START SUPPLIED RECORDS
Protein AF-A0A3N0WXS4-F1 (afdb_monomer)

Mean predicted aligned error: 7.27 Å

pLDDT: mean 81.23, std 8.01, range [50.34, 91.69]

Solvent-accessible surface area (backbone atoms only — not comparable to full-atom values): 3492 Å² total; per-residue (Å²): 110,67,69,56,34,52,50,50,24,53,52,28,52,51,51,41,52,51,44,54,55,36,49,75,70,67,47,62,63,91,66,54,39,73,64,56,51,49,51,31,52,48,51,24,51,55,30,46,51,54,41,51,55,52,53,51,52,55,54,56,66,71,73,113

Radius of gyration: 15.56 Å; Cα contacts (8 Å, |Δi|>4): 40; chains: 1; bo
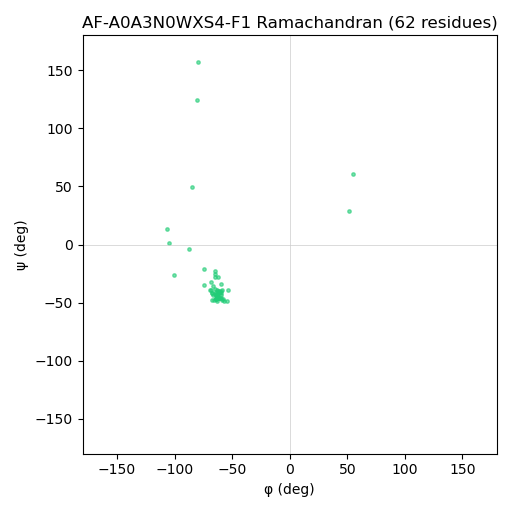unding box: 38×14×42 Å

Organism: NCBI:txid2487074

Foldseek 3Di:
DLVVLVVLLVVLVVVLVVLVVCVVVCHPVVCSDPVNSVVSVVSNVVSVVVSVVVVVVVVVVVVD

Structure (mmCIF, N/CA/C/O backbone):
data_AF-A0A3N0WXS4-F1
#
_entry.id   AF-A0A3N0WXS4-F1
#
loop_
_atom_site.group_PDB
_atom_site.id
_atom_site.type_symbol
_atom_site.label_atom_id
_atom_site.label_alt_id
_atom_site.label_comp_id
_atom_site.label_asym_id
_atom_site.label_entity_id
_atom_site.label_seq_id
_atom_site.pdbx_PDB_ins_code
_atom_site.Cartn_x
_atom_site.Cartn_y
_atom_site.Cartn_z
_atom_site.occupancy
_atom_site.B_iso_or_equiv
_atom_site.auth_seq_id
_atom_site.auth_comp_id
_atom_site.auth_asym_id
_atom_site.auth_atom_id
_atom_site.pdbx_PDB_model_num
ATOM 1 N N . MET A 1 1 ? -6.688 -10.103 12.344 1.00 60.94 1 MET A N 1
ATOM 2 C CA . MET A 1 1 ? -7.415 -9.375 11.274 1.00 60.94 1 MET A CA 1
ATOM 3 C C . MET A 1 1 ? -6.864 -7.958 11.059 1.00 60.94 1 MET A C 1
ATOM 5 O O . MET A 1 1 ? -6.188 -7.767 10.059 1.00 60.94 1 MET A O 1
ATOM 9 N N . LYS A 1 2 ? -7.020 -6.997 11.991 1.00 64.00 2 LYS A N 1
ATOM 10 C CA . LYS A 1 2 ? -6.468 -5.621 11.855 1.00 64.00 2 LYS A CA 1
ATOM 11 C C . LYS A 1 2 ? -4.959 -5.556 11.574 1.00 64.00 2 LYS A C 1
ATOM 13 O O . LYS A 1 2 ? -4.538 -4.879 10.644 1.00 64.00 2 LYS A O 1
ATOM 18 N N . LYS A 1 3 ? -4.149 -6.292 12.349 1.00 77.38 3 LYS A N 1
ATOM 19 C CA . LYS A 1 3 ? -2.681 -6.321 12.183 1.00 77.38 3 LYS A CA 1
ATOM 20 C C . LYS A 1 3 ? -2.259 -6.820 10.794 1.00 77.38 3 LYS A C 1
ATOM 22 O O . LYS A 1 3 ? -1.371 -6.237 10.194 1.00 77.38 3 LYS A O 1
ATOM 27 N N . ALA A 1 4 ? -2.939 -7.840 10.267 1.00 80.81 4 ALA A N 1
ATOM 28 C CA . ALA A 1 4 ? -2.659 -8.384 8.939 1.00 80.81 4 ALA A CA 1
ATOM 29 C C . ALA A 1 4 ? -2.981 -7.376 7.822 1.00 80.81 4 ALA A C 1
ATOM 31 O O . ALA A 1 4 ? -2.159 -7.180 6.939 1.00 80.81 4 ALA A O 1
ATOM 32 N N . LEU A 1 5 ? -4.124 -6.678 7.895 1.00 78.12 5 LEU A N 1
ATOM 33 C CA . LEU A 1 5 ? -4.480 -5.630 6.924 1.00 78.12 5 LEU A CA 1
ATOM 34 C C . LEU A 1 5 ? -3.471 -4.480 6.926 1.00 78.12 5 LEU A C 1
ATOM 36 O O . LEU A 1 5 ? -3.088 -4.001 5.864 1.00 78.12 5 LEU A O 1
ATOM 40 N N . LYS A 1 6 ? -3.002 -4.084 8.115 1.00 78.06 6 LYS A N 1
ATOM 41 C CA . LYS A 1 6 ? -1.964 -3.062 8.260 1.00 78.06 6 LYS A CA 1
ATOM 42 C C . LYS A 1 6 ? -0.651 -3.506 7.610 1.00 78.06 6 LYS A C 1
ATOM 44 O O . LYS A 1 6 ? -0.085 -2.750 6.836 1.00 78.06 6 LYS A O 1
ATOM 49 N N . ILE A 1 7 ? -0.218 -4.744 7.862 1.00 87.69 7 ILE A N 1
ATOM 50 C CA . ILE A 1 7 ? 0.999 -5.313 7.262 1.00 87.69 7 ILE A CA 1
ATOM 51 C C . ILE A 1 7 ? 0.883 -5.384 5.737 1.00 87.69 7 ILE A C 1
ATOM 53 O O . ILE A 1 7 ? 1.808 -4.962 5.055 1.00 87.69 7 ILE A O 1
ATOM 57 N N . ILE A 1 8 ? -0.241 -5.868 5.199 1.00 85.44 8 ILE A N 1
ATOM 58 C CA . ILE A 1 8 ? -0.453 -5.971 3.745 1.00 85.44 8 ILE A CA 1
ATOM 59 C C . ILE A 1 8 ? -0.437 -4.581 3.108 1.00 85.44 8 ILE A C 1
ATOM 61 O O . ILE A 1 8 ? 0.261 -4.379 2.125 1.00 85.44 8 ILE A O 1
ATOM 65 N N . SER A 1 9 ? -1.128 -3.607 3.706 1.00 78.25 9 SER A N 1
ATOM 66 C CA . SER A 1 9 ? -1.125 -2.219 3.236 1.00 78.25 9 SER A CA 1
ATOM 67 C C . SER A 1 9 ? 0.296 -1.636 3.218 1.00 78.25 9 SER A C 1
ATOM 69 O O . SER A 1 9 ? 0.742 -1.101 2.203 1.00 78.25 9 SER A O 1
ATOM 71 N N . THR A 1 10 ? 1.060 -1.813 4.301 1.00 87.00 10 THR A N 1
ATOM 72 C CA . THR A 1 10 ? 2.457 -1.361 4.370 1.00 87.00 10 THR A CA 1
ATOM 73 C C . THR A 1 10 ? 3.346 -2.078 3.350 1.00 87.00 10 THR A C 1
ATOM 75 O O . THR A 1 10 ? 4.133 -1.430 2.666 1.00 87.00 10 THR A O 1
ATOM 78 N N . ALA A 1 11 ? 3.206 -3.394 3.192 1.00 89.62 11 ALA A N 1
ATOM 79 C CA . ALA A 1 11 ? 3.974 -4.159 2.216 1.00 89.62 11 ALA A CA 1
END SUPPLIED RECORDS
Repeat only the lines from the one holding "ATOM 65 N N" through the last line of the data.

• RESULT FOR THIS TASK:
ATOM 65 N N . SER A 1 9 ? -1.128 -3.607 3.706 1.00 78.25 9 SER A N 1
ATOM 66 C CA . SER A 1 9 ? -1.125 -2.219 3.236 1.00 78.25 9 SER A CA 1
ATOM 67 C C . SER A 1 9 ? 0.296 -1.636 3.218 1.00 78.25 9 SER A C 1
ATOM 69 O O . SER A 1 9 ? 0.742 -1.101 2.203 1.00 78.25 9 SER A O 1
ATOM 71 N N . THR A 1 10 ? 1.060 -1.813 4.301 1.00 87.00 10 THR A N 1
ATOM 72 C CA . THR A 1 10 ? 2.457 -1.361 4.370 1.00 87.00 10 THR A CA 1
ATOM 73 C C . THR A 1 10 ? 3.346 -2.078 3.350 1.00 87.00 10 THR A C 1
ATOM 75 O O . THR A 1 10 ? 4.133 -1.430 2.666 1.00 87.00 10 THR A O 1
ATOM 78 N N . ALA A 1 11 ? 3.206 -3.394 3.192 1.00 89.62 11 ALA A N 1
ATOM 79 C CA . ALA A 1 11 ? 3.974 -4.159 2.216 1.00 89.62 11 ALA A CA 1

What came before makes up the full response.